Fred W. McDarrah: Save the Village @Steven Kasher

JTF (just the facts): A total of 135 gelatin silver prints, mounted in white mats and displayed in either black or white wooden frames. The works are shown either in a single line or double-hung on all of the side walls of the main and side galleries, along with three walls of the two partitions. Print sizes vary from 7 x 6 inches to 16 x 20 inches, with the majority being either 8 x 10 inches or 11 x 14 inches. All the photographs were shot between 1958 and 1979 and are vintage. There is also a glass bookcase near the front window with a sample of the more than 30 books that used McDarrah’s pictures, either as inside illustrations for texts about the history of downtown New York’s music, art, and literary scenes, or as portraits for the jacket cover. (Installation shots below.)

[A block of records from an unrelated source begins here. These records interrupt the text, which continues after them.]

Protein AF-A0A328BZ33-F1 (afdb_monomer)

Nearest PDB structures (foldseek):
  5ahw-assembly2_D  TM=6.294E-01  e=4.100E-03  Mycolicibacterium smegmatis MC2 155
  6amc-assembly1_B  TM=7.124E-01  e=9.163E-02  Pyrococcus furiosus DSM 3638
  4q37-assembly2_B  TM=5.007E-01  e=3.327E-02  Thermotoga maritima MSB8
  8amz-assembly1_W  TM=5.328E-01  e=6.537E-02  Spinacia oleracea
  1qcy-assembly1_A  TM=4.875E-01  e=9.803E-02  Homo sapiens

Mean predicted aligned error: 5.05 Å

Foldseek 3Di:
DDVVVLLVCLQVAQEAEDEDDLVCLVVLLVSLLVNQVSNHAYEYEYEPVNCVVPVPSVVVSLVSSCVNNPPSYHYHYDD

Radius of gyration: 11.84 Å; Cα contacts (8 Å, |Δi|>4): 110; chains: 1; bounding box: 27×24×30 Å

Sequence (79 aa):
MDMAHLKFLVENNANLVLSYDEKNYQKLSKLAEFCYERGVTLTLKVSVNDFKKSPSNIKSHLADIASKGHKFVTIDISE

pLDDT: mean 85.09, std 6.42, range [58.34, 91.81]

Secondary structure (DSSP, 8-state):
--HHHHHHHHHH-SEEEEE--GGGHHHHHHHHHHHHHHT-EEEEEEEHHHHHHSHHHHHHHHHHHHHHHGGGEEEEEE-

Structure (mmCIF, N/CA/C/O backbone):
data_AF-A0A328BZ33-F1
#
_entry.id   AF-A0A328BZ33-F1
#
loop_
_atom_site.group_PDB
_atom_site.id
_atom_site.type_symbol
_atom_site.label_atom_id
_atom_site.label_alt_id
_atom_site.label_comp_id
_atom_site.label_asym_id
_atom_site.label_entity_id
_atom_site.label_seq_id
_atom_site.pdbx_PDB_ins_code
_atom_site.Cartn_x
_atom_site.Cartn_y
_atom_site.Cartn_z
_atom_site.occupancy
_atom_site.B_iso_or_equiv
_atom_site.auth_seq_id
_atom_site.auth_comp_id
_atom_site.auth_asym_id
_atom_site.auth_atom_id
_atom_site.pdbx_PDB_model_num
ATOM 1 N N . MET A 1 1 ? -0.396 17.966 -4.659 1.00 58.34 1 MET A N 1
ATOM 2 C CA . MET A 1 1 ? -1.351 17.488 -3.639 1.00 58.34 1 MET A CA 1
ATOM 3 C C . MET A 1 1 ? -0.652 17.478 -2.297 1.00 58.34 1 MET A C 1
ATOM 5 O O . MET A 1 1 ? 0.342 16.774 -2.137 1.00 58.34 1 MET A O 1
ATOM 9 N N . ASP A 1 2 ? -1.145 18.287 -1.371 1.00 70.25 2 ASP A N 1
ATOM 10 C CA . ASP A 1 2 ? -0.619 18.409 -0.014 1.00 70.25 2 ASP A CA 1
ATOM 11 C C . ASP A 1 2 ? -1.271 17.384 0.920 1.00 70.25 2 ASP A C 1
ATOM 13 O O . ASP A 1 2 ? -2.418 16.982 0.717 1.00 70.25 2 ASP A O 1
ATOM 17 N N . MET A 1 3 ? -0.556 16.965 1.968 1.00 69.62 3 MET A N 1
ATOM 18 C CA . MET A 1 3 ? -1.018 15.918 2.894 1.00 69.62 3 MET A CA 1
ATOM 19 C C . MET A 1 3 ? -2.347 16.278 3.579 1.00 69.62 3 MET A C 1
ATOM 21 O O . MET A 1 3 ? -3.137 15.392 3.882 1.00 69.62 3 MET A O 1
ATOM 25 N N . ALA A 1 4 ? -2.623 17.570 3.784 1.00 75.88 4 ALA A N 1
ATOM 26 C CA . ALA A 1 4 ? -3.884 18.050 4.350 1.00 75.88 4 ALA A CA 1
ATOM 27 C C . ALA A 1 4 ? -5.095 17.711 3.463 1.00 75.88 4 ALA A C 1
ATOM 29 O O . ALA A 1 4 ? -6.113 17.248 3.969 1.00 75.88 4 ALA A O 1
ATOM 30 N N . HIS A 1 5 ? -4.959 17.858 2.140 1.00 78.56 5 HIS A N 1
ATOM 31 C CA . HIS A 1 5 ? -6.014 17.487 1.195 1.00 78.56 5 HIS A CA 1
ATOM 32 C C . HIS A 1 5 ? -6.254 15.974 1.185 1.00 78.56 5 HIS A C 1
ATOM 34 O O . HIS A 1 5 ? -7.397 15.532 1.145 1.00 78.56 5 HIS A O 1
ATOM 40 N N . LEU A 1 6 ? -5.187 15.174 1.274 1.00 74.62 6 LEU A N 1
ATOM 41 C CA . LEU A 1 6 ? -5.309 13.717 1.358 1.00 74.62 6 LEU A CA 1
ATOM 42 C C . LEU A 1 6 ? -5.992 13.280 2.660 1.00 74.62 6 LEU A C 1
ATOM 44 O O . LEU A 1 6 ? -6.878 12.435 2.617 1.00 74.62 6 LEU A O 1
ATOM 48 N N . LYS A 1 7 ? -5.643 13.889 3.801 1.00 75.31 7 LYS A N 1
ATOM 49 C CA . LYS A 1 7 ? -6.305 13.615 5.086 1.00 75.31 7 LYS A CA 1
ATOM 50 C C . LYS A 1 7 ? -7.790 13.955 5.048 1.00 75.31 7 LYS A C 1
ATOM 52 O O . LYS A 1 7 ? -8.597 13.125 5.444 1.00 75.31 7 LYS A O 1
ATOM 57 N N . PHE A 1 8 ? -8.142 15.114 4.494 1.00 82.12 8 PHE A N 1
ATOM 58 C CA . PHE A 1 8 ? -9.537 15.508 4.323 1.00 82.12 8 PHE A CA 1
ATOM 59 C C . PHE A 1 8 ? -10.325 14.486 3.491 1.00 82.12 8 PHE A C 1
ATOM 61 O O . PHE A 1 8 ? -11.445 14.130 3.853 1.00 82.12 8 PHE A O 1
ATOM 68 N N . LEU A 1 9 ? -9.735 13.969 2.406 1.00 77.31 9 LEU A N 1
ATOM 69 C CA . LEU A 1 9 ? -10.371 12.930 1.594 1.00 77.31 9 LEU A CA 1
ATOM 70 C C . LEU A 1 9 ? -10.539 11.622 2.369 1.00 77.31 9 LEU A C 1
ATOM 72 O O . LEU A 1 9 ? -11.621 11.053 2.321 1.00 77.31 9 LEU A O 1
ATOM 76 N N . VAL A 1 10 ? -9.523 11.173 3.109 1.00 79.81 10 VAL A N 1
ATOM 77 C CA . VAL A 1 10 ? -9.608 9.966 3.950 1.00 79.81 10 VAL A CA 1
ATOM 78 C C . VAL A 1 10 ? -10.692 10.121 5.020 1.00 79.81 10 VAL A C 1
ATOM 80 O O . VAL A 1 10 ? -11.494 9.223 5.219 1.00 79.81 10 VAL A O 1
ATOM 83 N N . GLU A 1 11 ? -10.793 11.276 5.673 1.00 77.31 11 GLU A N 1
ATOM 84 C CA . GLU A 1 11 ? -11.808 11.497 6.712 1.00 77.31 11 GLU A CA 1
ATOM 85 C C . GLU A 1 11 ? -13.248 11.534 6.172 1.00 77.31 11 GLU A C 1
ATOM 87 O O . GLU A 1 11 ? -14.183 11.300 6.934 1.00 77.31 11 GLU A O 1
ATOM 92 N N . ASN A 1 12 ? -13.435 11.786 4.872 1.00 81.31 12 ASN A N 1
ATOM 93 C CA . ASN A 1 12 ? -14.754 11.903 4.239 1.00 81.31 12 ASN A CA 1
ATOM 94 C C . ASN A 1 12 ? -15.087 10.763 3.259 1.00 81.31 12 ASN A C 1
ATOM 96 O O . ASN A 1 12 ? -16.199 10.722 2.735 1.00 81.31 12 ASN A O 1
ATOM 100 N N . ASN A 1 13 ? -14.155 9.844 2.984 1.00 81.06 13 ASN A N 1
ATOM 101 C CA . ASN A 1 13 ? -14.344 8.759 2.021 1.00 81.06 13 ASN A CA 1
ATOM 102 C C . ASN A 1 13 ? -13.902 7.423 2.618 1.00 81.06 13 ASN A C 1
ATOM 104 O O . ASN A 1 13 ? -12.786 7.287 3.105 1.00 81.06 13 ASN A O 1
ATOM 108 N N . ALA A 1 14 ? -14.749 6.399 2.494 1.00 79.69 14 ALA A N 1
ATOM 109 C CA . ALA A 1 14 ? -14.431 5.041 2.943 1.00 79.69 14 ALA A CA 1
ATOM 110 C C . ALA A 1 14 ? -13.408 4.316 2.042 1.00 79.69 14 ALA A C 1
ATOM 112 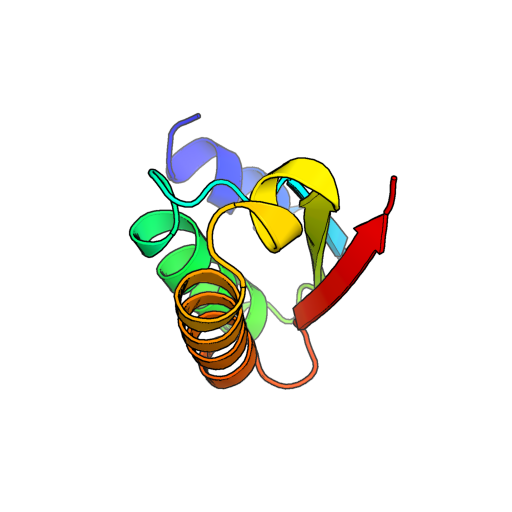O O . ALA A 1 14 ? -12.802 3.327 2.460 1.00 79.69 14 ALA A O 1
ATOM 113 N N . ASN A 1 15 ? -13.207 4.795 0.808 1.00 86.38 15 ASN A N 1
ATOM 114 C CA . ASN A 1 15 ? -12.227 4.264 -0.136 1.00 86.38 15 ASN A CA 1
ATOM 115 C C . ASN A 1 15 ? -11.524 5.412 -0.876 1.00 86.38 15 ASN A C 1
ATOM 117 O O . ASN A 1 15 ? -12.181 6.301 -1.418 1.00 86.38 15 ASN A O 1
ATOM 121 N N . LEU A 1 16 ? -10.197 5.376 -0.911 1.00 88.69 16 LEU A N 1
ATOM 122 C CA . LEU A 1 16 ? -9.335 6.329 -1.585 1.00 88.69 16 LEU A CA 1
ATOM 123 C C . LEU A 1 16 ? -8.590 5.620 -2.714 1.00 88.69 16 LEU A C 1
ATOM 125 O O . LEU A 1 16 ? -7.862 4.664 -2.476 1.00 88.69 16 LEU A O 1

Comments/Context: Fred McDarrah (1926-2007) was a press photographer with a difference, that difference being that he worked at the Village Voice. Beginning in the 1950s and for decades thereafter, he was the guy in the office–the Peter Parker–assigned to head out at any time of day or night and bring back news pictures for the next week’s edition. The job was not high-paying, but neither was it oppressive. Unlike his professional colleagues at the New York dailies, he didn’t have to negotiate with layers of upper management. Nor did his prints have to pass rigid codes of quality. In a sense McDarrah had only to satisfy himself because his other job was picture editor.

As his beat was downtown New York at a time when the city’s music, art and literary subterranean tributaries were becoming the world’s mainstream, McDarrah enjoyed unique opportunities. The chores of a news photographer might be the same everywhere: go someplace and take a picture of the person to illustrate someone else’s story. But stories for the Voice were not the usual ribbon cuttings or press conferences, assignments that kill brain cells in even the toughest newspaper pros. Nor did McDarrah have to photograph your typical garden club officials or civic notables.

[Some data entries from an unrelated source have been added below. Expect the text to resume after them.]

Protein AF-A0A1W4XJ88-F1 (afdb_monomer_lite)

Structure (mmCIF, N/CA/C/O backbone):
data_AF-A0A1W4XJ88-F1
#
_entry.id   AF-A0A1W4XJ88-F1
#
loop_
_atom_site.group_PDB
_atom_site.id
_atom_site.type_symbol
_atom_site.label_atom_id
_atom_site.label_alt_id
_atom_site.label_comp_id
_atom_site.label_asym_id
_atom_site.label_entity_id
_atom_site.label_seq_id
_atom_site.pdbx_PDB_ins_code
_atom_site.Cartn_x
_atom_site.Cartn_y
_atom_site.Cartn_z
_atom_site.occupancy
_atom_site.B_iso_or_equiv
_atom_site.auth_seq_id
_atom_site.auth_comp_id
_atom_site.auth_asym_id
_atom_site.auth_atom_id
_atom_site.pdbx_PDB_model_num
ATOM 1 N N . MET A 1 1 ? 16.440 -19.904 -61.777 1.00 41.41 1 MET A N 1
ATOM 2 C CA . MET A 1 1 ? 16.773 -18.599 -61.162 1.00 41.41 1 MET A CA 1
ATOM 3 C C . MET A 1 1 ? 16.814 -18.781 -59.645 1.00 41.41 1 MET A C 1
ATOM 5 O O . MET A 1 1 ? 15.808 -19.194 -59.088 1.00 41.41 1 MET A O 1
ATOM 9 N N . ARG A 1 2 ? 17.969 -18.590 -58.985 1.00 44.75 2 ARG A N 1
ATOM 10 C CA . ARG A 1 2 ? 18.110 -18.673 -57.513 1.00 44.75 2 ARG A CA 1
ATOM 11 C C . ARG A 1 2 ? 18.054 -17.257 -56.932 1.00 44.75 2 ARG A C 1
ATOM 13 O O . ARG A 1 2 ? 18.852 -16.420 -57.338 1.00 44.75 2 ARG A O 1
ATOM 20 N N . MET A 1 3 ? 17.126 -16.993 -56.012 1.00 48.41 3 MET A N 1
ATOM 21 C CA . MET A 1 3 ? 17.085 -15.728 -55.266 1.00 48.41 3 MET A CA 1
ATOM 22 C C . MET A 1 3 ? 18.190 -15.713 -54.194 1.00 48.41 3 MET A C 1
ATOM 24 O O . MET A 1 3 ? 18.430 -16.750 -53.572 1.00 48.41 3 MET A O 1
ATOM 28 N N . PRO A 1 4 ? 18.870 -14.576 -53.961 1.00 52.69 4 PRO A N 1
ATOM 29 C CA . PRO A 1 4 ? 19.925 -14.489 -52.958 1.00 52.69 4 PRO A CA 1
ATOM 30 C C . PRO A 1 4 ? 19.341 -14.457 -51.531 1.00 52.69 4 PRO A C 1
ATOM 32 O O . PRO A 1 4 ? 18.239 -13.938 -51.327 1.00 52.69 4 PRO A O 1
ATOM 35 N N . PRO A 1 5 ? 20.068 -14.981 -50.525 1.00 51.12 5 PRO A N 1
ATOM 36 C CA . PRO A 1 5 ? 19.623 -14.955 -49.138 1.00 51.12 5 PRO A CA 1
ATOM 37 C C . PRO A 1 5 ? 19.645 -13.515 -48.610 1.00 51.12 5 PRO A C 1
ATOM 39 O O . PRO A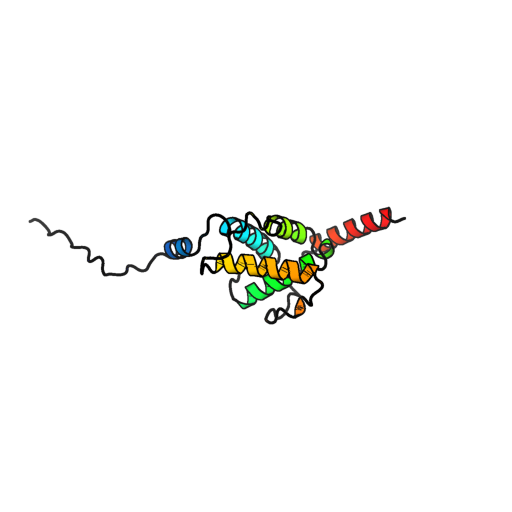 1 5 ? 20.663 -12.822 -48.681 1.00 51.12 5 PRO A O 1
ATOM 42 N N . LYS A 1 6 ? 18.507 -13.054 -48.079 1.00 55.50 6 LYS A N 1
ATOM 43 C CA . LYS A 1 6 ? 18.390 -11.743 -47.432 1.00 55.50 6 LYS A CA 1
ATOM 44 C C . LYS A 1 6 ? 19.260 -11.738 -46.173 1.00 55.50 6 LYS A C 1
ATOM 46 O O . LYS A 1 6 ? 18.953 -12.429 -45.207 1.00 55.50 6 LYS A O 1
ATOM 51 N N . LYS A 1 7 ? 20.343 -10.960 -46.191 1.00 51.09 7 LYS A N 1
ATOM 52 C CA . LYS A 1 7 ? 21.149 -10.664 -45.002 1.00 51.09 7 LYS A CA 1
ATOM 53 C C . LYS A 1 7 ? 20.291 -9.829 -44.053 1.00 51.09 7 LYS A C 1
ATOM 55 O O . LYS A 1 7 ? 19.988 -8.678 -44.352 1.00 51.09 7 LYS A O 1
ATOM 60 N N . THR A 1 8 ? 19.860 -10.417 -42.945 1.00 53.62 8 THR A N 1
ATOM 61 C CA . THR A 1 8 ? 19.200 -9.683 -41.865 1.00 53.62 8 THR A CA 1
ATOM 62 C C . THR A 1 8 ? 20.262 -8.883 -41.119 1.00 53.62 8 THR A C 1
ATOM 64 O O . THR A 1 8 ? 21.090 -9.452 -40.408 1.00 53.62 8 THR A O 1
ATOM 67 N N . ASP A 1 9 ? 20.274 -7.571 -41.337 1.00 53.69 9 ASP A N 1
ATOM 68 C CA . ASP A 1 9 ? 21.111 -6.632 -40.599 1.00 53.69 9 ASP A CA 1
ATOM 69 C C . ASP A 1 9 ? 20.613 -6.556 -39.147 1.00 53.69 9 ASP A C 1
ATOM 71 O O . ASP A 1 9 ? 19.529 -6.047 -38.857 1.00 53.69 9 ASP A O 1
ATOM 75 N N . PHE A 1 10 ? 21.400 -7.109 -38.226 1.00 54.72 10 PHE A N 1
ATOM 76 C CA . PHE A 1 10 ? 21.125 -7.149 -36.787 1.00 54.72 10 PHE A CA 1
ATOM 77 C C . PHE A 1 10 ? 21.183 -5.761 -36.121 1.00 54.72 10 PHE A C 1
ATOM 79 O O . PHE A 1 10 ? 20.975 -5.655 -34.914 1.00 54.72 10 PHE A O 1
ATOM 86 N N . LYS A 1 11 ? 21.448 -4.691 -36.884 1.00 54.84 11 LYS A N 1
ATOM 87 C CA . LYS A 1 11 ? 21.411 -3.297 -36.412 1.00 54.84 11 LYS A CA 1
ATOM 88 C C . LYS A 1 11 ? 20.069 -2.595 -36.622 1.00 54.84 11 LYS A C 1
ATOM 90 O O . LYS A 1 11 ? 19.914 -1.449 -36.202 1.00 54.84 11 LYS A O 1
ATOM 95 N N . VAL A 1 12 ? 19.079 -3.256 -37.222 1.00 51.94 12 VAL A N 1
ATOM 96 C CA . VAL A 1 12 ? 17.716 -2.716 -37.291 1.00 51.94 12 VAL A CA 1
ATOM 97 C C . VAL A 1 12 ? 16.981 -3.100 -36.012 1.00 51.94 12 VAL A C 1
ATOM 99 O O . VAL A 1 12 ? 16.461 -4.211 -35.902 1.00 51.94 12 VAL A O 1
ATOM 102 N N . PHE A 1 13 ? 16.923 -2.176 -35.048 1.00 54.59 13 PHE A N 1
ATOM 103 C CA . PHE A 1 13 ? 16.078 -2.297 -33.858 1.00 54.59 13 PHE A CA 1
ATOM 104 C C . PHE A 1 13 ? 14.616 -2.453 -34.290 1.00 54.59 13 PHE A C 1
ATOM 106 O O . PHE A 1 13 ? 13.900 -1.482 -34.533 1.00 54.59 13 PHE A O 1
ATOM 113 N N . HIS A 1 14 ? 14.169 -3.700 -34.418 1.00 57.31 14 HIS A N 1
ATOM 114 C CA . HIS A 1 14 ? 12.752 -4.007 -34.509 1.00 57.31 14 HIS A CA 1
ATOM 115 C C . HIS A 1 14 ? 12.126 -3.482 -33.219 1.00 57.31 14 HIS A C 1
ATOM 117 O O . HIS A 1 14 ? 12.675 -3.732 -32.145 1.00 57.31 14 HIS A O 1
ATOM 123 N N . LYS A 1 15 ? 11.034 -2.707 -33.324 1.00 56.06 15 LYS A N 1
ATOM 124 C CA . LYS A 1 15 ? 10.278 -2.197 -32.170 1.00 56.06 15 LYS A CA 1
ATOM 125 C C . LYS A 1 15 ? 10.141 -3.324 -31.152 1.00 56.06 15 LYS A C 1
ATOM 127 O O . LYS A 1 15 ? 9.462 -4.313 -31.417 1.00 56.06 15 LYS A O 1
ATOM 132 N N . ILE A 1 16 ? 10.856 -3.186 -30.040 1.00 52.22 16 ILE A N 1
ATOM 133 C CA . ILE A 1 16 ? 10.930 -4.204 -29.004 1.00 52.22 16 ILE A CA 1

New York politics in the 1960s, ‘70s, or ‘80s meant his subjects were Mayor John Lindsay, Bella Abzug, Congressman Ed Koch, Allard Lowenstein, William Kuntsler, Jerry Rubin, Robert Moses, Herman Badillo, Bess Myerson, and Robert Kennedy. These were the years of Women’s Liberation, the Weather Underground, Hippies and Yippies, and the Stonewall Riots.

There were as many artists and kinds of art to photograph (Franz Kline, Barnett Newman, Ad Reinhardt, Yayoi Kusama, Andy Warhol, Donald Judd, Ed Ruscha, Larry Bell) as there were musicians and kinds of music (Bob Dylan, Pete Seeger, Lamonte Young, Jimi Hendrix, John Cage, Phil Ochs.) Strapping on his camera for a night patrol around the clubs and lofts, McDarrah might find himself documenting a poetry reading by Jack Kerouac or Allen Ginsberg; or a performance by Julien Beck and the Living Theater, a topless cello recital by Charlotte Moorman, or a Happening with Claes Oldenburg at the Judson Church.

This sentimental show features all of these celebrities and more. They are grouped around the walls according to their various fields and much of the fun is seeing youthful versions of figures we know better as older, more solid citizens: photographer Bill Cunningham in 1971, his face tense and unlined, his hands holding his Leica as he peers out from behind McDarrah and his son; poet LeRoi Jones (before he became Amiri Baraka) smiling as if he were about to get lucky with fellow beat Diane di Prima as they are seated in a booth at the Cedar Taven in 1960; a nude and buff Charles Ludlum flexing his muscles in a body-builder’s pose in 1976; and a justifiably dazed Dustin Hoffman, standing on E. 11th St. on March 6, 1970, the day the building next door to him exploded from a Weather Underground homemade bomb.

Many of these photographs are distinguished mainly by the personage in the frame or the historic event recalled. Warhol’s Factory and late-night concerts by the Velvet Underground have been covered better by others.

But a couple of portraits are standouts: Susan Sontag at a Sex Symposium in 1962, her arm locked upright with cigarette extended, the pose calculated to look as if she has been caught in an unguarded moment; and Janet Malcolm in 1980, suited like a young Oscar Wilde (or a mature Fran Leibowitz) and regarding McDarrah (and no doubt us) with an assessing gaze.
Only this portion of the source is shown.